Prompt — Retype exactly what runs from the first line of the data to the line with "ATOM 3 C C .", keeping both of those lines and skipping pictures.

Extracted data —

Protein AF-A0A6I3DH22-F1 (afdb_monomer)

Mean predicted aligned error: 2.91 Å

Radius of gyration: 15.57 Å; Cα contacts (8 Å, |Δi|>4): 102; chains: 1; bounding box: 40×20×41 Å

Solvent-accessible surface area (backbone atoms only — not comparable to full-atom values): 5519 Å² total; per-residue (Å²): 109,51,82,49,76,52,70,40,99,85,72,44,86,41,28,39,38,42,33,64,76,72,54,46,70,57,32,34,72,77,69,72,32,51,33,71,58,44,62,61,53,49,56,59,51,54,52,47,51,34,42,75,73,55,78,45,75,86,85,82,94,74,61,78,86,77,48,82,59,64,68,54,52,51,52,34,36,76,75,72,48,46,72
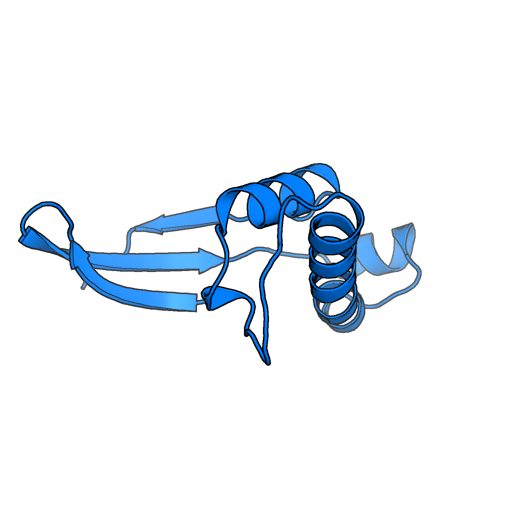,49,78,44,84,49,87,126

Sequence (90 aa):
GTYVTGIGKDGNPRATYLYHVSDNEETMRLHGAQAVVWQTAINPVVAMELIATGVWSGAGVLGPEAFDAVPFLNLMAEIGEPTEIEERII

Structure (mm
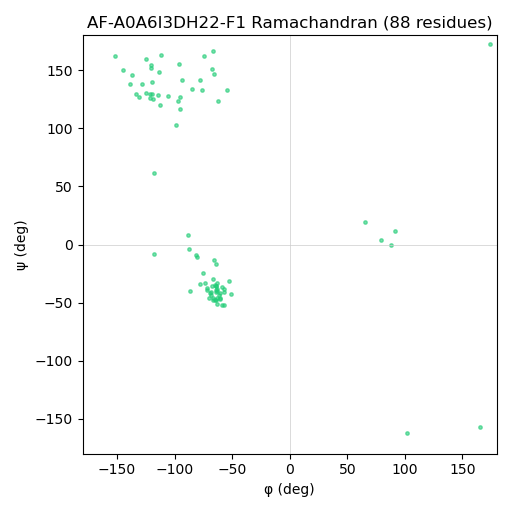CIF, N/CA/C/O backbone):
data_AF-A0A6I3DH22-F1
#
_entry.id   AF-A0A6I3DH22-F1
#
loop_
_atom_site.group_PDB
_atom_site.id
_atom_site.type_symbol
_atom_site.label_atom_id
_atom_site.label_alt_id
_atom_site.label_comp_id
_atom_site.label_asym_id
_atom_site.label_entity_id
_atom_site.label_seq_id
_atom_site.pdbx_PDB_ins_code
_atom_site.Cartn_x
_atom_site.Cartn_y
_atom_site.Cartn_z
_atom_site.occupancy
_atom_site.B_iso_or_equiv
_atom_site.auth_seq_id
_atom_site.auth_comp_id
_atom_site.auth_asym_id
_atom_site.auth_atom_id
_atom_site.pdbx_PDB_model_num
ATOM 1 N N . GLY A 1 1 ? 3.984 6.7
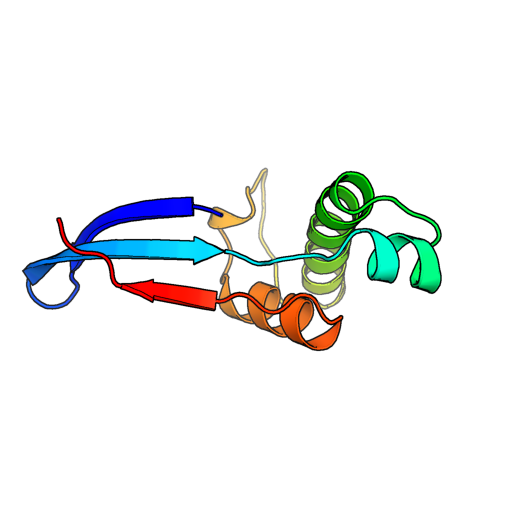42 3.521 1.00 93.38 1 GLY A N 1
ATOM 2 C CA . GLY A 1 1 ? 3.433 5.927 4.618 1.00 93.38 1 GLY A CA 1
ATOM 3 C C . GLY A 1 1 ? 2.342 6.685 5.342 1.00 93.38 1 GLY A C 1
ATOM 4 O O . GLY A 1 1 ? 2.158 7.869 5.075 1.00 93.38 1 GLY A O 1
ATOM 5 N N . THR A 1 2 ? 1.655 6.015 6.261 1.00 96.12 2 THR A N 1
ATOM 6 C CA . THR A 1 2 ? 0.548 6.555 7.055 1.00 96.12 2 THR A CA 1
ATOM 7 C C . THR A 1 2 ? 0.772 6.230 8.525 1.00 96.12 2 THR A C 1
ATOM 9 O O . THR A 1 2 ? 0.982 5.072 8.882 1.00 96.12 2 THR A O 1
ATOM 12 N N . TYR A 1 3 ? 0.722 7.254 9.376 1.00 97.38 3 TYR A N 1
ATOM 13 C CA . TYR A 1 3 ? 0.766 7.109 10.829 1.00 97.38 3 TYR A CA 1
ATOM 14 C C . TYR A 1 3 ? -0.655 7.141 11.388 1.00 97.38 3 TYR A C 1
ATOM 16 O O . TYR A 1 3 ? -1.390 8.096 11.143 1.00 97.38 3 TYR A O 1
ATOM 24 N N . VAL A 1 4 ? -1.038 6.091 12.111 1.00 96.62 4 VAL A N 1
ATOM 25 C CA . VAL A 1 4 ? -2.380 5.914 12.670 1.00 96.62 4 VAL A CA 1
ATOM 26 C C . VAL A 1 4 ? -2.274 5.769 14.181 1.00 96.62 4 VAL A C 1
ATOM 28 O O . VAL A 1 4 ? -1.517 4.938 14.679 1.00 96.62 4 VAL A O 1
ATOM 31 N N . THR A 1 5 ? -3.064 6.552 14.909 1.00 97.25 5 THR A N 1
ATOM 32 C CA . THR A 1 5 ? -3.203 6.460 16.365 1.00 97.25 5 THR A CA 1
ATOM 33 C C . THR A 1 5 ? -4.653 6.178 16.737 1.00 97.25 5 THR A C 1
ATOM 35 O O . THR A 1 5 ? -5.578 6.534 16.003 1.00 97.25 5 THR A O 1
ATOM 38 N N . GLY A 1 6 ? -4.871 5.514 17.869 1.00 96.12 6 GLY A N 1
ATOM 39 C CA . GLY A 1 6 ? -6.217 5.228 18.354 1.00 96.12 6 GLY A CA 1
ATOM 40 C C . GLY A 1 6 ? -6.248 4.180 19.456 1.00 96.12 6 GLY A C 1
ATOM 41 O O . GLY A 1 6 ? -5.260 3.958 20.152 1.00 96.12 6 GLY A O 1
ATOM 42 N N . ILE A 1 7 ? -7.404 3.538 19.609 1.00 96.94 7 ILE A N 1
ATOM 43 C CA . ILE A 1 7 ? -7.587 2.402 20.512 1.00 96.94 7 ILE A CA 1
ATOM 44 C C . ILE A 1 7 ? -7.412 1.109 19.714 1.00 96.94 7 ILE A C 1
ATOM 46 O O . ILE A 1 7 ? -8.041 0.918 18.671 1.00 96.94 7 ILE A O 1
ATOM 50 N N . GLY A 1 8 ? -6.530 0.235 20.190 1.00 94.00 8 GLY A N 1
ATOM 51 C CA . GLY A 1 8 ? -6.287 -1.083 19.630 1.00 94.00 8 GLY A CA 1
ATOM 52 C C . GLY A 1 8 ? -7.490 -2.013 19.780 1.00 94.00 8 GLY A C 1
ATOM 53 O O . GLY A 1 8 ? -8.423 -1.766 20.545 1.00 94.00 8 GLY A O 1
ATOM 54 N N . LYS A 1 9 ? -7.461 -3.137 19.057 1.00 92.62 9 LYS A N 1
ATOM 55 C CA . LYS A 1 9 ? -8.498 -4.182 19.166 1.00 92.62 9 LYS A CA 1
ATOM 56 C C . LYS A 1 9 ? -8.543 -4.838 20.554 1.00 92.62 9 LYS A C 1
ATOM 58 O O . LYS A 1 9 ? -9.522 -5.495 20.884 1.00 92.62 9 LYS A O 1
ATOM 63 N N . ASP A 1 10 ? -7.489 -4.664 21.340 1.00 95.31 10 ASP A N 1
ATOM 64 C CA . ASP A 1 10 ? -7.340 -5.097 22.728 1.00 95.31 10 ASP A CA 1
ATOM 65 C C . ASP A 1 10 ? -7.860 -4.066 23.751 1.00 95.31 10 ASP A C 1
ATOM 67 O O . ASP A 1 10 ? -7.866 -4.343 24.947 1.00 95.31 10 ASP A O 1
ATOM 71 N N . GLY A 1 11 ? -8.307 -2.890 23.296 1.00 96.94 11 GLY A N 1
ATOM 72 C CA . GLY A 1 11 ? -8.830 -1.818 24.143 1.00 96.94 11 GLY A CA 1
ATOM 73 C C . GLY A 1 11 ? -7.776 -0.847 24.684 1.00 96.94 11 GLY A C 1
ATOM 74 O O . GLY A 1 11 ? -8.147 0.108 25.366 1.00 96.94 11 GLY A O 1
ATOM 75 N N . ASN A 1 12 ? -6.491 -1.036 24.371 1.00 96.19 12 ASN A N 1
ATOM 76 C CA . ASN A 1 12 ? -5.416 -0.163 24.845 1.00 96.19 12 ASN A CA 1
ATOM 77 C C . ASN A 1 12 ? -5.057 0.915 23.810 1.00 96.19 12 ASN A C 1
ATOM 79 O O . ASN A 1 12 ? -5.270 0.713 22.613 1.00 96.19 12 ASN A O 1
ATOM 83 N N . PRO A 1 13 ? -4.490 2.063 24.223 1.00 97.25 13 PRO A N 1
ATOM 84 C CA . PRO A 1 13 ? -3.916 3.023 23.286 1.00 97.25 13 PRO A CA 1
ATOM 85 C C . PRO A 1 13 ? -2.866 2.362 22.377 1.00 97.25 13 PRO A C 1
ATOM 87 O O . PRO A 1 13 ? -1.982 1.658 22.863 1.00 97.25 13 PRO A O 1
ATOM 90 N N . ARG A 1 14 ? -2.943 2.611 21.064 1.00 95.88 14 ARG A N 1
ATOM 91 C CA . ARG A 1 14 ? -1.993 2.106 20.060 1.00 95.88 14 ARG A CA 1
ATOM 92 C C . ARG A 1 14 ? -1.606 3.183 19.044 1.00 95.88 14 ARG A C 1
ATOM 94 O O . ARG A 1 14 ? -2.435 4.009 18.652 1.00 95.88 14 ARG A O 1
ATOM 101 N N . ALA A 1 15 ? -0.359 3.131 18.586 1.00 97.56 15 ALA A N 1
ATOM 102 C CA . ALA A 1 15 ? 0.165 3.936 17.491 1.00 97.56 15 ALA A CA 1
ATOM 103 C C . ALA A 1 15 ? 0.953 3.052 16.518 1.00 97.56 15 ALA A C 1
ATOM 105 O O . ALA A 1 15 ? 1.831 2.295 16.923 1.00 97.56 15 ALA A O 1
ATOM 106 N N . THR A 1 16 ? 0.645 3.146 15.227 1.00 97.12 16 THR A N 1
ATOM 107 C CA . THR A 1 16 ? 1.217 2.276 14.194 1.00 97.12 16 THR A CA 1
ATOM 108 C C . THR A 1 16 ? 1.563 3.085 12.950 1.00 97.12 16 THR A C 1
ATOM 110 O O . THR A 1 16 ? 0.792 3.944 12.519 1.00 97.12 16 THR A O 1
ATOM 113 N N . TYR A 1 17 ? 2.718 2.807 12.350 1.00 97.75 17 TYR A N 1
ATOM 114 C CA . TYR A 1 17 ? 3.148 3.389 11.084 1.00 97.75 17 TYR A CA 1
ATOM 115 C C . TYR A 1 17 ? 3.194 2.309 9.996 1.00 97.75 17 TYR A C 1
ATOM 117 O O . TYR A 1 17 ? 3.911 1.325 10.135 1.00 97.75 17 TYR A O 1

Exercise response —
Protein AF-A0A6I3DH22-F1 (afdb_monomer)

Mean predicted aligned error: 2.91 Å

Radius of gyration: 15.57 Å; Cα contacts (8 Å, |Δi|>4): 102; chains: 1; bounding box: 40×20×41 Å

Solvent-accessible surface area (backbone atoms only — not comparable to full-atom values): 5519 Å² total; per-residue (Å²): 109,51,82,49,76,52,70,40,99,85,72,44,86,41,28,39,38,42,33,64,76,72,54,46,70,57,32,34,72,77,69,72,32,51,33,71,58,44,62,61,53,49,56,59,51,54,52,47,51,34,42,75,73,55,78,45,75,86,85,82,94,74,61,78,86,77,48,82,59,64,68,54,52,51,52,34,36,76,75,72,48,46,72
,49,78,44,84,49,87,126

Sequence (90 aa):
GTYVTGIGKDGNPRATYLYHVSDNEETMRLHGAQAVVWQTAINPVVAMELIATGVWSGAGVLGPEAFDAVPFLNLMAEIGEPTEIEERII

Structure (mm
CIF, N/CA/C/O backbone):
data_AF-A0A6I3DH22-F1
#
_entry.id   AF-A0A6I3DH22-F1
#
loop_
_atom_site.group_PDB
_atom_site.id
_atom_site.type_symbol
_atom_site.label_atom_id
_atom_site.label_alt_id
_atom_site.label_comp_id
_atom_site.label_asym_id
_atom_site.label_entity_id
_atom_site.label_seq_id
_atom_site.pdbx_PDB_ins_code
_atom_site.Cartn_x
_atom_site.Cartn_y
_atom_site.Cartn_z
_atom_site.occupancy
_atom_site.B_iso_or_equiv
_atom_site.auth_seq_id
_atom_site.auth_comp_id
_atom_site.auth_asym_id
_atom_site.auth_atom_id
_atom_site.pdbx_PDB_model_num
ATOM 1 N N . GLY A 1 1 ? 3.984 6.7
42 3.521 1.00 93.38 1 GLY A N 1
ATOM 2 C CA . GLY A 1 1 ? 3.433 5.927 4.618 1.00 93.38 1 GLY A CA 1
ATOM 3 C C . GLY A 1 1 ? 2.342 6.685 5.342 1.00 93.38 1 GLY A C 1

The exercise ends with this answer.